**Dataset items**

━━━━━━━━━━

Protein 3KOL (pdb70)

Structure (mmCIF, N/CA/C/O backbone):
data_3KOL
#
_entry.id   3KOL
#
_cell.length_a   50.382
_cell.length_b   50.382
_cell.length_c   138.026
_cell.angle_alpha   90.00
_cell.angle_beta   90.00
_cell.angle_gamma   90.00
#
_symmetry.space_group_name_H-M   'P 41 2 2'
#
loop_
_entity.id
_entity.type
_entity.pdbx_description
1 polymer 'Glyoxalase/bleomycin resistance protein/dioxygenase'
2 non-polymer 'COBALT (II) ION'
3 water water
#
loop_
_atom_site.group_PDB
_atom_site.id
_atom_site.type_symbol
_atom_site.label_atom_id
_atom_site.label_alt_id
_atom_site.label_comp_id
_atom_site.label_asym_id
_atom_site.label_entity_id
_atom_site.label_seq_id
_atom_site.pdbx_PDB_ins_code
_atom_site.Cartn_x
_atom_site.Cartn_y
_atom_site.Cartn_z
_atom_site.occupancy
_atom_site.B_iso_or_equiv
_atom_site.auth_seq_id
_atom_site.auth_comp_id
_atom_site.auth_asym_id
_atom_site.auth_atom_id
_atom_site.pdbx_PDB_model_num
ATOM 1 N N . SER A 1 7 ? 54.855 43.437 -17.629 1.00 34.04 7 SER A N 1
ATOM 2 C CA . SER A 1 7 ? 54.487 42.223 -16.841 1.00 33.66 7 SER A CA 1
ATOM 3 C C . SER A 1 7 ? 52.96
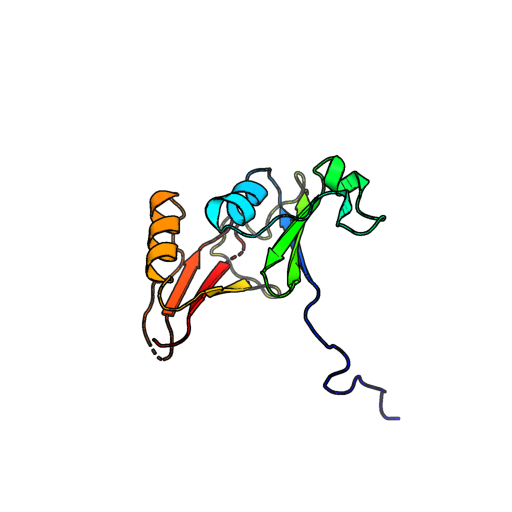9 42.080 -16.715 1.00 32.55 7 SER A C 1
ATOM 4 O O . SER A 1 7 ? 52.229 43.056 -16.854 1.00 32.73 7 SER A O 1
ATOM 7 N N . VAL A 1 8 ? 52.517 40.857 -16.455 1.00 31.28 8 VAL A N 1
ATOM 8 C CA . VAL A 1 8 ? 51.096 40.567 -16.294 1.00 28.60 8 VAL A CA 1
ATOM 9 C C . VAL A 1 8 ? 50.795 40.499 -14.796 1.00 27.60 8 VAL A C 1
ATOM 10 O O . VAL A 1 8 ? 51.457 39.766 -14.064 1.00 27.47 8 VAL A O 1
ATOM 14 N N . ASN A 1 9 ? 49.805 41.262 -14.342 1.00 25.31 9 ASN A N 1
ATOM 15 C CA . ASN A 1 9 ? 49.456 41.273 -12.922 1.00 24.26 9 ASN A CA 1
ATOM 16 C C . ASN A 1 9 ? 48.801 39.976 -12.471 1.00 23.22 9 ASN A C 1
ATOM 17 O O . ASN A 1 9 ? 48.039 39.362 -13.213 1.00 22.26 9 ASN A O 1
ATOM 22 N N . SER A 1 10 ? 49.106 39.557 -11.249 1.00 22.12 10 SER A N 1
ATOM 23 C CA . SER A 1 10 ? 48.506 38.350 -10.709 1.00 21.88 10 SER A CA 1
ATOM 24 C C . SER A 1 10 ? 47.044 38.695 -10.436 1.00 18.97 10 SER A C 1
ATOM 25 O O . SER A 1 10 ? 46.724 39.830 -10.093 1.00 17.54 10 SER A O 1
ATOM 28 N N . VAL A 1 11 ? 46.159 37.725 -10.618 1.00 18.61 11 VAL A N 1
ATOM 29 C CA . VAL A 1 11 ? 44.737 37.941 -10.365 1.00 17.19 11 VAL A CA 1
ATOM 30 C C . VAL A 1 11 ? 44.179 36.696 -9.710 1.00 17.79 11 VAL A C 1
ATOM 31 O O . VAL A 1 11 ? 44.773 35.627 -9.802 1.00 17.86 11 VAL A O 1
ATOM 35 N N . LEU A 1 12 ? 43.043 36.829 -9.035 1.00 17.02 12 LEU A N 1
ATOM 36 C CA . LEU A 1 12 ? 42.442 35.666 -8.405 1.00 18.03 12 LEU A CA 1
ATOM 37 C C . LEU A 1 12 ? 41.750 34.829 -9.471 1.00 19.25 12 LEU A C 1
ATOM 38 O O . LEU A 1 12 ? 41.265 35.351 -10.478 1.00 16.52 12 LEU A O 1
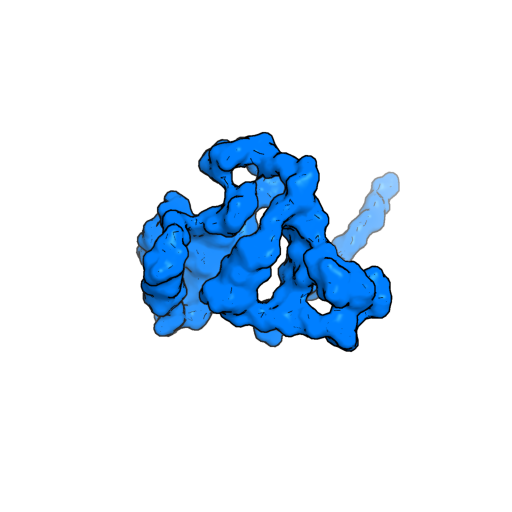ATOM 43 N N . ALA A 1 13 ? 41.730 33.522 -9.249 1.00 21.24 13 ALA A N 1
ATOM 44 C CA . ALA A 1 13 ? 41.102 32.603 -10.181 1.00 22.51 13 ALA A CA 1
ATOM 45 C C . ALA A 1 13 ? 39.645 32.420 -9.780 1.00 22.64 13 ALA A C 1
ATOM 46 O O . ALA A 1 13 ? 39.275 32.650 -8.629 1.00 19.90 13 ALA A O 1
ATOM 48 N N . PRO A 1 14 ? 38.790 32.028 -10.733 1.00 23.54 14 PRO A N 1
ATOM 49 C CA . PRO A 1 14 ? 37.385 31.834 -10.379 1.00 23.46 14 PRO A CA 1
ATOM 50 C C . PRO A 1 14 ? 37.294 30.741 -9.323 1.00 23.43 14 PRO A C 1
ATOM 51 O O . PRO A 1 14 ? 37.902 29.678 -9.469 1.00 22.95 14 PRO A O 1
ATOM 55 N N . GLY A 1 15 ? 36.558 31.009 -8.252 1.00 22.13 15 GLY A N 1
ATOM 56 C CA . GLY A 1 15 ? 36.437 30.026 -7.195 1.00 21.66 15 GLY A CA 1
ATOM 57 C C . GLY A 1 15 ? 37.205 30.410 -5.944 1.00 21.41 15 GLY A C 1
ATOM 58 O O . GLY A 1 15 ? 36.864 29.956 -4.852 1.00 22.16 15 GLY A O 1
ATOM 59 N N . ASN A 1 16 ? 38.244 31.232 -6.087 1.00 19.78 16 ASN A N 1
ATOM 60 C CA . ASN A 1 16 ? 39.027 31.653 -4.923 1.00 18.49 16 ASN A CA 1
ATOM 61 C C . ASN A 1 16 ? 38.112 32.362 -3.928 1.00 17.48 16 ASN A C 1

━━━━━━━━━━

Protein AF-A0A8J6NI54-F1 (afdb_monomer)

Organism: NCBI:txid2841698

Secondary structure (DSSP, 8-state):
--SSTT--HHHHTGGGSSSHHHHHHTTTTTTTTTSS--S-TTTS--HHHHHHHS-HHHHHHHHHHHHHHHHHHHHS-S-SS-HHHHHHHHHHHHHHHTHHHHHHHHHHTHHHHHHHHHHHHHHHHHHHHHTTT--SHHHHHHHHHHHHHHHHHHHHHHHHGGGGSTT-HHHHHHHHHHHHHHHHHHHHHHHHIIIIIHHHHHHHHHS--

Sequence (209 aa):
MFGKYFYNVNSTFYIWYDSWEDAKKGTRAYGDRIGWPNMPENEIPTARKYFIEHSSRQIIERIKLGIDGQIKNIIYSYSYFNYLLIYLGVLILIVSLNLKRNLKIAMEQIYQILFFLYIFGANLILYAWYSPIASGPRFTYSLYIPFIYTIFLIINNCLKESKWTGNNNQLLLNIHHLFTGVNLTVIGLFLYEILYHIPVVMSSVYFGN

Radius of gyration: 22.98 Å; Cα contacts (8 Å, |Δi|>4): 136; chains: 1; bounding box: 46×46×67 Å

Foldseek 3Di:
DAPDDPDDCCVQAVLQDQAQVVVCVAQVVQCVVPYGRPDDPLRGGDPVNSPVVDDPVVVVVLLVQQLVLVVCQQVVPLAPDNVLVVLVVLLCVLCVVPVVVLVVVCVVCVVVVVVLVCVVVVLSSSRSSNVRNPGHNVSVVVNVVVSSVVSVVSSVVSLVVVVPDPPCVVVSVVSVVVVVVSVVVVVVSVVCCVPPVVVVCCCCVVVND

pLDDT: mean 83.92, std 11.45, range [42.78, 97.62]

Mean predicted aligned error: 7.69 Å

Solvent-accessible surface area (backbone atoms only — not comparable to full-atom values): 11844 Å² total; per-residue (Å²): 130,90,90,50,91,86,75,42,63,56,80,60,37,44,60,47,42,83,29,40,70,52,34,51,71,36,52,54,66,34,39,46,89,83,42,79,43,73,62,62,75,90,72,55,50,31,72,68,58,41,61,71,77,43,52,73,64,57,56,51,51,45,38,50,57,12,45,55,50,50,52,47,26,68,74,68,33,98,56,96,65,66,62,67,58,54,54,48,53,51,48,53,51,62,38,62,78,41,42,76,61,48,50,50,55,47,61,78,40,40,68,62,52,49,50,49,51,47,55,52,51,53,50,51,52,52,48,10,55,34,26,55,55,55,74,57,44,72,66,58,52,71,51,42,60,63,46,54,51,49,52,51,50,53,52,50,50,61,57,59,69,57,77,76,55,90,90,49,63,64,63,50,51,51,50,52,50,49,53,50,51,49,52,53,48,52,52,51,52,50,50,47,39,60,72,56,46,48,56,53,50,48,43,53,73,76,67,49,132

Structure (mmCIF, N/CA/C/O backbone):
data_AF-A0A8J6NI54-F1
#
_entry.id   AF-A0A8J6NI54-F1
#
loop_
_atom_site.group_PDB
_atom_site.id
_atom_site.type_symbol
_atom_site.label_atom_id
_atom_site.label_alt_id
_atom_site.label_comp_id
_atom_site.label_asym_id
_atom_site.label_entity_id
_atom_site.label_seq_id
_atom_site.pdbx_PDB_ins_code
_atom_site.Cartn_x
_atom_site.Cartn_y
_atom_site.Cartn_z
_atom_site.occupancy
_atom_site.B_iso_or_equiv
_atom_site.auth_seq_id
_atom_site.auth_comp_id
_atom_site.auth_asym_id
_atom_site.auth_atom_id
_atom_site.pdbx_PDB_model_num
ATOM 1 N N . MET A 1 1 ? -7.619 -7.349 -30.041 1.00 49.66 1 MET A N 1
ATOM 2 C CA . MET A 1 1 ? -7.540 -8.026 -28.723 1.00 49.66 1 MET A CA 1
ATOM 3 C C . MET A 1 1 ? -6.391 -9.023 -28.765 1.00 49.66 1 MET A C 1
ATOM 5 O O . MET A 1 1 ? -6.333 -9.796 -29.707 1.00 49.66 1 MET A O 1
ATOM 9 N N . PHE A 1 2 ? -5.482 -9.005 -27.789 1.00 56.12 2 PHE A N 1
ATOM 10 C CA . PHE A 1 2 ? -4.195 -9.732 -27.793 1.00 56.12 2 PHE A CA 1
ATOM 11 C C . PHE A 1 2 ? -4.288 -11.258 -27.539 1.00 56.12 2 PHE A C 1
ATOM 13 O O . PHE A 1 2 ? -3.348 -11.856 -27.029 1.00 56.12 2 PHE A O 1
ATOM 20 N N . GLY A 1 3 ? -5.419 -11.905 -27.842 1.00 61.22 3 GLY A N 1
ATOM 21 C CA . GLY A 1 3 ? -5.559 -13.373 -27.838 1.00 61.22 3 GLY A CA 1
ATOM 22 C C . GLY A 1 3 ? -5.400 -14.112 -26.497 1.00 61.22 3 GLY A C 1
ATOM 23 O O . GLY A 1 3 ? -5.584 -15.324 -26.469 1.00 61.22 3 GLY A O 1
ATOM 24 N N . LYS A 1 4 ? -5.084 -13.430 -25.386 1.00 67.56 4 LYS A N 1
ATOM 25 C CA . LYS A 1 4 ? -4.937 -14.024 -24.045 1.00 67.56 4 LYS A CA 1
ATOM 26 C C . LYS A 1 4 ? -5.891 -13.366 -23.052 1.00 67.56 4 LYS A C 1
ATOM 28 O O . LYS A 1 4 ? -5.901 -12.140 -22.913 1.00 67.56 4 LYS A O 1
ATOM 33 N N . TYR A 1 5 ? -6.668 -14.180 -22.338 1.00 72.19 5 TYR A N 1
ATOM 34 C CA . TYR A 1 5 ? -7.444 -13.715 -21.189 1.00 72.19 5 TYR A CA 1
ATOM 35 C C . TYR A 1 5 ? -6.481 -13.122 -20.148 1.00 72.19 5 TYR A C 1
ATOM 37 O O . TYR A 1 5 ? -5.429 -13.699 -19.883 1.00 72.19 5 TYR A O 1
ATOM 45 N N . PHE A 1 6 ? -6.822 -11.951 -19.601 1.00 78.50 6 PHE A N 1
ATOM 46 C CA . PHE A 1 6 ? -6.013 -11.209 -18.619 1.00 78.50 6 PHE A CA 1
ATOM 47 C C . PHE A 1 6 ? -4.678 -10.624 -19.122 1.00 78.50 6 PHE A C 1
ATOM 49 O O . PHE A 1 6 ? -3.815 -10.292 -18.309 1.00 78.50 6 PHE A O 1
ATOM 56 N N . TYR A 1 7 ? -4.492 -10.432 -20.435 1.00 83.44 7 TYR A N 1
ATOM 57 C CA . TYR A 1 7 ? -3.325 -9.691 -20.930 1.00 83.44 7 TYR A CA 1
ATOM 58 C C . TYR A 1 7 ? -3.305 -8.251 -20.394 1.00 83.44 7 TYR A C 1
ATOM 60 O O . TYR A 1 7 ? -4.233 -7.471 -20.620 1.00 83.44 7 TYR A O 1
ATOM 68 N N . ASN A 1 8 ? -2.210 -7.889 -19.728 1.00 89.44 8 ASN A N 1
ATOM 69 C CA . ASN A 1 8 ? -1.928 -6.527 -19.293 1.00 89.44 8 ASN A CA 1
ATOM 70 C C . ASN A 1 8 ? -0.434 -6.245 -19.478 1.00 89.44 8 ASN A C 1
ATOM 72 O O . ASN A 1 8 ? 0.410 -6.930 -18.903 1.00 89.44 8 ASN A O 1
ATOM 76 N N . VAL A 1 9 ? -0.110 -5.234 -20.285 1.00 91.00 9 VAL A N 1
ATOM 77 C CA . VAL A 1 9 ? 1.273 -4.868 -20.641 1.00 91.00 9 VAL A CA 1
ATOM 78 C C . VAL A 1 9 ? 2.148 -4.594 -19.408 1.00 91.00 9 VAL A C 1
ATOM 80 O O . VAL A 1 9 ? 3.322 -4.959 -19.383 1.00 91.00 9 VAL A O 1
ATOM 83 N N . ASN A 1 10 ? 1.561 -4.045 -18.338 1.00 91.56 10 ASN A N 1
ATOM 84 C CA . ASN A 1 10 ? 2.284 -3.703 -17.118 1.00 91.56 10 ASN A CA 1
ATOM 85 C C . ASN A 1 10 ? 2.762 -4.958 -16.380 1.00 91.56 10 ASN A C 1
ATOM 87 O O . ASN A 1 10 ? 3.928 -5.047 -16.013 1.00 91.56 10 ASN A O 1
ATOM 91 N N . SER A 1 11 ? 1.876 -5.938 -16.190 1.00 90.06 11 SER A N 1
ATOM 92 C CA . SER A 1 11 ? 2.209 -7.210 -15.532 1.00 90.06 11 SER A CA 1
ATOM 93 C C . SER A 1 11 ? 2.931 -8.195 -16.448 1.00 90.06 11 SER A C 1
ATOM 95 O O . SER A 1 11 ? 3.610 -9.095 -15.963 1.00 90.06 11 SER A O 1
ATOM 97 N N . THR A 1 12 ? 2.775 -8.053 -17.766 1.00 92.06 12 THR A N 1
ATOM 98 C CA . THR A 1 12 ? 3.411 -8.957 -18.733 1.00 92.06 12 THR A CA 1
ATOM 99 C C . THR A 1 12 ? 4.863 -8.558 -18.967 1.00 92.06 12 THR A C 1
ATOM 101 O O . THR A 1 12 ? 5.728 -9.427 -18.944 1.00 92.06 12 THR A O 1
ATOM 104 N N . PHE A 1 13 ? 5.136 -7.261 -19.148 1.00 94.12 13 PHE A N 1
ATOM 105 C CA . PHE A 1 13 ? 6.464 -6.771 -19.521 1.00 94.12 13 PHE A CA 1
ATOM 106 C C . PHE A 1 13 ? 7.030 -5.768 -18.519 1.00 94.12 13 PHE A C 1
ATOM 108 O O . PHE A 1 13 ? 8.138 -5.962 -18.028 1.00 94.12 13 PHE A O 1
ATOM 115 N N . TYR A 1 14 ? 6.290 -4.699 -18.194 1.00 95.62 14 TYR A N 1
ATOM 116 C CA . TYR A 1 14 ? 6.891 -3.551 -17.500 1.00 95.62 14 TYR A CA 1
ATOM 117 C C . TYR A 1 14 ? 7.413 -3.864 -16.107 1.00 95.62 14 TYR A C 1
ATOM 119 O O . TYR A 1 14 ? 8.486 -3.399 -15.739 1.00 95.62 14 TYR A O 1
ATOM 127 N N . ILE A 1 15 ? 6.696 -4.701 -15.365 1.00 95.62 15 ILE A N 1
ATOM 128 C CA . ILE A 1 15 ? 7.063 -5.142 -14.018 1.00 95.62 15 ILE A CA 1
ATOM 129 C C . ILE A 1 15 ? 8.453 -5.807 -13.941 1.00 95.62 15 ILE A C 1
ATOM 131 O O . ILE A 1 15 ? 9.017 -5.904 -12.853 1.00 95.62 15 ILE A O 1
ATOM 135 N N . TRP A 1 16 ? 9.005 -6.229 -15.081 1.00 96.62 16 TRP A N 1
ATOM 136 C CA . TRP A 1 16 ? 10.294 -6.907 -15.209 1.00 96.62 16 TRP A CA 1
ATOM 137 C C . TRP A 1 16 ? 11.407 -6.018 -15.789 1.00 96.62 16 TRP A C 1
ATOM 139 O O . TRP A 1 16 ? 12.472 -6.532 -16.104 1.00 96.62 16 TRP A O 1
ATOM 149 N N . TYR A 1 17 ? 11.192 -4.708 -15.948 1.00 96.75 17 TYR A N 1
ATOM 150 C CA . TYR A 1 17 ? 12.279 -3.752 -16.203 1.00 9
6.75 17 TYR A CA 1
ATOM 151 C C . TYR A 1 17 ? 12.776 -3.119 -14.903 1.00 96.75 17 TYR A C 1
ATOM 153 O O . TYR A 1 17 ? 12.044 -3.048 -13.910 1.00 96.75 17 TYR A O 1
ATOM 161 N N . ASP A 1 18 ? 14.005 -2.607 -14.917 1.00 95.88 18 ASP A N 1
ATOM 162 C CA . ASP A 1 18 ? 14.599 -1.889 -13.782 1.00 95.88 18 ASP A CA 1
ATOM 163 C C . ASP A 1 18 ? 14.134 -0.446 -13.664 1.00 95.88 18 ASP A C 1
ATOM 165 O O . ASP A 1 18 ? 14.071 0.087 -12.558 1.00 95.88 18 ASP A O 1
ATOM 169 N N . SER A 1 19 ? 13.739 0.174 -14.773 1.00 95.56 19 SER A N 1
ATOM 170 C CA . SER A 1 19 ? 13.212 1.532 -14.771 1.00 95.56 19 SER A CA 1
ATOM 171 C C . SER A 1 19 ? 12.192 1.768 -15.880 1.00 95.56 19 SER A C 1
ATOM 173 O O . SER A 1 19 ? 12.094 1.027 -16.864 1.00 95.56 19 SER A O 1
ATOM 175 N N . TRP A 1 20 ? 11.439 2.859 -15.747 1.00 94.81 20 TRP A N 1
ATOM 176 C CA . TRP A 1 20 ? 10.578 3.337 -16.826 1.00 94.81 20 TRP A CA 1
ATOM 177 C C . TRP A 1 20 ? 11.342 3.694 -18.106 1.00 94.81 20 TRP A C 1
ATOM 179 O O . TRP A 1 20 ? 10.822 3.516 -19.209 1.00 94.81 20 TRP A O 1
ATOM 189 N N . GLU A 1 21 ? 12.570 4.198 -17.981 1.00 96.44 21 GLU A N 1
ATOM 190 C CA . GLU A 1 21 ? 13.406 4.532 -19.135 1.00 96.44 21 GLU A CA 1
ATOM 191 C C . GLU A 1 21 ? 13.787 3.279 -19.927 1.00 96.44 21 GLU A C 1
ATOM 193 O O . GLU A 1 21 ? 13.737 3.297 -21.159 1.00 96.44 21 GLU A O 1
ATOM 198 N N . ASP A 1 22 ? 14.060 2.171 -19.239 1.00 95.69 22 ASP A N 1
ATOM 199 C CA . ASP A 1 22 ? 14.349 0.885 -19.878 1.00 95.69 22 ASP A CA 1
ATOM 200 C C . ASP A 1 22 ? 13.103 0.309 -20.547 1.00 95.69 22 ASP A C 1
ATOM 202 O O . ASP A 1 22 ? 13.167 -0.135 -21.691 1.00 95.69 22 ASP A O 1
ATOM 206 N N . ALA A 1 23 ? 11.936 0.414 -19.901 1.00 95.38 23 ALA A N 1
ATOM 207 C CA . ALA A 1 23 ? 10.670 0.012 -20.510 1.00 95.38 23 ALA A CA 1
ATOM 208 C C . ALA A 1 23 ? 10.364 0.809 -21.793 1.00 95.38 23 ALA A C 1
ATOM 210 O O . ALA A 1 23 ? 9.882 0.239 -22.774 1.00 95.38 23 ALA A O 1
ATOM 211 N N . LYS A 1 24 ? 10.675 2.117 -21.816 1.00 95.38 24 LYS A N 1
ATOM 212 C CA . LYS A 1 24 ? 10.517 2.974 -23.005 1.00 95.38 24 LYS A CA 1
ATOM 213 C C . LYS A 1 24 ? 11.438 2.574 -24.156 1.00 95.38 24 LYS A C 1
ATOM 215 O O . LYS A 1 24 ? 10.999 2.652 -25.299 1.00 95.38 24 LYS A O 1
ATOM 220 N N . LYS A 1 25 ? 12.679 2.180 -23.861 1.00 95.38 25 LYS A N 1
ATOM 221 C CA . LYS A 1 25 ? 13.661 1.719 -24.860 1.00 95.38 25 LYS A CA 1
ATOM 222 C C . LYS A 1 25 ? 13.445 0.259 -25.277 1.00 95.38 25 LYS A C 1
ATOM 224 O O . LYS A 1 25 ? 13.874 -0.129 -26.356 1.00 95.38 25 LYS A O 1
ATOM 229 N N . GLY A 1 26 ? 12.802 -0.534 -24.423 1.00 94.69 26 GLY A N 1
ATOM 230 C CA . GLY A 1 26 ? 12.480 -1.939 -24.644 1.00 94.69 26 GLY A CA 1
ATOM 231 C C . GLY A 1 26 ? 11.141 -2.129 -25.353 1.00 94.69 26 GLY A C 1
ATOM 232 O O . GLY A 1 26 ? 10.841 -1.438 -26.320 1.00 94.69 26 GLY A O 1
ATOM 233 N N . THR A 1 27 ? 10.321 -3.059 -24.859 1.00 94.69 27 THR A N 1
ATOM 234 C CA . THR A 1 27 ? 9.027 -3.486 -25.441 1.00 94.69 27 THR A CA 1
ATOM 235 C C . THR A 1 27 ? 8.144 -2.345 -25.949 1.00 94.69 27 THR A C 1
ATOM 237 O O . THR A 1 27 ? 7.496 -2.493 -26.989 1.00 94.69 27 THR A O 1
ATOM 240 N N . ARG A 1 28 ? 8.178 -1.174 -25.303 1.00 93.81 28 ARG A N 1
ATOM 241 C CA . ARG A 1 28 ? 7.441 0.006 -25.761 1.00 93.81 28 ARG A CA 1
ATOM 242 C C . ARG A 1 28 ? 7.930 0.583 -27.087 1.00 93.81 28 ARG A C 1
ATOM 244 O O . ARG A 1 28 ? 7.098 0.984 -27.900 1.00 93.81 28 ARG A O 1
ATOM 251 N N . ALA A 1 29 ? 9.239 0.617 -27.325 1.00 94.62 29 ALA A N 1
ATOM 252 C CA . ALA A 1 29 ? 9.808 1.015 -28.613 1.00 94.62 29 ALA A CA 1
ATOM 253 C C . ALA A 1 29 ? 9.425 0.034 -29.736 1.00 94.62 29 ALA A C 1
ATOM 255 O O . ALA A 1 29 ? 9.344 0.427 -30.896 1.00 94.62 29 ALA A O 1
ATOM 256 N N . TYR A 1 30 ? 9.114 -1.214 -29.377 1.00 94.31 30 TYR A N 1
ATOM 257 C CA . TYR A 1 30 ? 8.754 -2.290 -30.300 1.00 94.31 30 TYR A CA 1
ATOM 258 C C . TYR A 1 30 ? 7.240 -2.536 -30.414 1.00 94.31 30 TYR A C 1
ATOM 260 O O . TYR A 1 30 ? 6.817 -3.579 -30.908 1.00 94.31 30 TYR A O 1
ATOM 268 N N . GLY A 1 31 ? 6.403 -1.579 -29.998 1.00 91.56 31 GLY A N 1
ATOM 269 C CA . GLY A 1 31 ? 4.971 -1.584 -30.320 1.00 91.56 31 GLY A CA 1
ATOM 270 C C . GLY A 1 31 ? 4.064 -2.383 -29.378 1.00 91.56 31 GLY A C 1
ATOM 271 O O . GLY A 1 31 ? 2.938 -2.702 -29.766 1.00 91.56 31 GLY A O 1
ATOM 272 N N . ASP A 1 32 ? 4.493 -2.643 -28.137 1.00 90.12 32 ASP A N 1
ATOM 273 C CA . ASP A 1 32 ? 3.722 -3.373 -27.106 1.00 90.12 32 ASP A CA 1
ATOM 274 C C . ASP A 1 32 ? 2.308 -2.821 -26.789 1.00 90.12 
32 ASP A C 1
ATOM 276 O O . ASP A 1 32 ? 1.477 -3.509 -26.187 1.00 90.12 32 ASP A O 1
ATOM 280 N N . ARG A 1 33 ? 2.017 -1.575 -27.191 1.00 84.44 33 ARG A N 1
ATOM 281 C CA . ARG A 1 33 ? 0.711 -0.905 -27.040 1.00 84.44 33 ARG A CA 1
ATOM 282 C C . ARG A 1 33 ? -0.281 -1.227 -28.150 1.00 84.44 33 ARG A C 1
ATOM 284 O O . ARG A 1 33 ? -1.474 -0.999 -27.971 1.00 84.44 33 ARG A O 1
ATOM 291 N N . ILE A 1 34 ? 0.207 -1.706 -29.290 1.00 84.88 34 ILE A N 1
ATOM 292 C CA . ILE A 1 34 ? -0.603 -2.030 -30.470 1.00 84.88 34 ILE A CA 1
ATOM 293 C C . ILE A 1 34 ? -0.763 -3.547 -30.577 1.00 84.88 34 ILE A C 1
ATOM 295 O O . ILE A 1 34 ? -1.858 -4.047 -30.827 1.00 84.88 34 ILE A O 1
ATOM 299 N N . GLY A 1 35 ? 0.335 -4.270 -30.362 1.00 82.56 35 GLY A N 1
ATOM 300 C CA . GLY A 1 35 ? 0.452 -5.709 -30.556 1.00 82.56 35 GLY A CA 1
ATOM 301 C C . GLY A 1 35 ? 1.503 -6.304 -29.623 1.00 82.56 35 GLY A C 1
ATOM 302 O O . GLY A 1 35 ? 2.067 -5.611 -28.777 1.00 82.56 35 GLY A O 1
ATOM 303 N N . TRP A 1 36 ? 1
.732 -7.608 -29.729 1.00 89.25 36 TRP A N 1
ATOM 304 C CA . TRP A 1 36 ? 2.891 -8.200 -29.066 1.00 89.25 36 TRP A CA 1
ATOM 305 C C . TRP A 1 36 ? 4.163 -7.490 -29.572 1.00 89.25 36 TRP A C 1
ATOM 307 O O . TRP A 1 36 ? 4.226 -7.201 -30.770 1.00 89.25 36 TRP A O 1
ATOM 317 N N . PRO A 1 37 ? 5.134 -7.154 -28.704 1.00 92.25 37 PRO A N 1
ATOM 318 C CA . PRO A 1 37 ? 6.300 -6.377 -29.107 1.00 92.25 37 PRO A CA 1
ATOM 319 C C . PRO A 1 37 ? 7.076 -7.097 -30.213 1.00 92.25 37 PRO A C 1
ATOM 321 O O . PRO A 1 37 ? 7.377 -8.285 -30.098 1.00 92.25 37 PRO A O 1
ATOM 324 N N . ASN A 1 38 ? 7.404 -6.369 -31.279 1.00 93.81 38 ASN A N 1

━━━━━━━━━━

**Task details**
Look above for the line with "ATOM 7 N N ." and the line with "ATOM 44 C CA"; set down those two lines and all lines between them exactly, without pictures and without anything else.

**Your solution**
ATOM 7 N N . VAL A 1 8 ? 52.517 40.857 -16.455 1.00 31.28 8 VAL A N 1
ATOM 8 C CA . VAL A 1 8 ? 51.096 40.567 -16.294 1.00 28.60 8 VAL A CA 1
ATOM 9 C C . VAL A 1 8 ? 50.795 40.499 -14.796 1.00 27.60 8 VAL A C 1
ATOM 10 O O . VAL A 1 8 ? 51.457 39.766 -14.064 1.00 27.47 8 VAL A O 1
ATOM 14 N N . ASN A 1 9 ? 49.805 41.262 -14.342 1.00 25.31 9 ASN A N 1
ATOM 15 C CA . ASN A 1 9 ? 49.456 41.273 -12.922 1.00 24.26 9 ASN A CA 1
ATOM 16 C C . ASN A 1 9 ? 48.801 39.976 -12.471 1.00 23.22 9 ASN A C 1
ATOM 17 O O . ASN A 1 9 ? 48.039 39.362 -13.213 1.00 22.26 9 ASN A O 1
ATOM 22 N N . SER A 1 10 ? 49.106 39.557 -11.249 1.00 22.12 10 SER A N 1
ATOM 23 C CA . SER A 1 10 ? 48.506 38.350 -10.709 1.00 21.88 10 SER A CA 1
ATOM 24 C C . SER A 1 10 ? 47.044 38.695 -10.436 1.00 18.97 10 SER A C 1
ATOM 25 O O . SER A 1 10 ? 46.724 39.830 -10.093 1.00 17.54 10 SER A O 1
ATOM 28 N N . VAL A 1 11 ? 46.159 37.725 -10.618 1.00 18.61 11 VAL A N 1
ATOM 29 C CA . VAL A 1 11 ? 44.737 37.941 -10.365 1.00 17.19 11 VAL A CA 1
ATOM 30 C C . VAL A 1 11 ? 44.179 36.696 -9.710 1.00 17.79 11 VAL A C 1
ATOM 31 O O . VAL A 1 11 ? 44.773 35.627 -9.802 1.00 17.86 11 VAL A O 1
ATOM 35 N N . LEU A 1 12 ? 43.043 36.829 -9.035 1.00 17.02 12 LEU A N 1
ATOM 36 C CA . LEU A 1 12 ? 42.442 35.666 -8.405 1.00 18.03 12 LEU A CA 1
ATOM 37 C C . LEU A 1 12 ? 41.750 34.829 -9.471 1.00 19.25 12 LEU A C 1
ATOM 38 O O . LEU A 1 12 ? 41.265 35.351 -10.478 1.00 16.52 12 LEU A O 1
ATOM 43 N N . ALA A 1 13 ? 41.730 33.522 -9.249 1.00 21.24 13 ALA A N 1
ATOM 44 C CA . ALA A 1 13 ? 41.102 32.603 -10.181 1.00 22.51 13 ALA A CA 1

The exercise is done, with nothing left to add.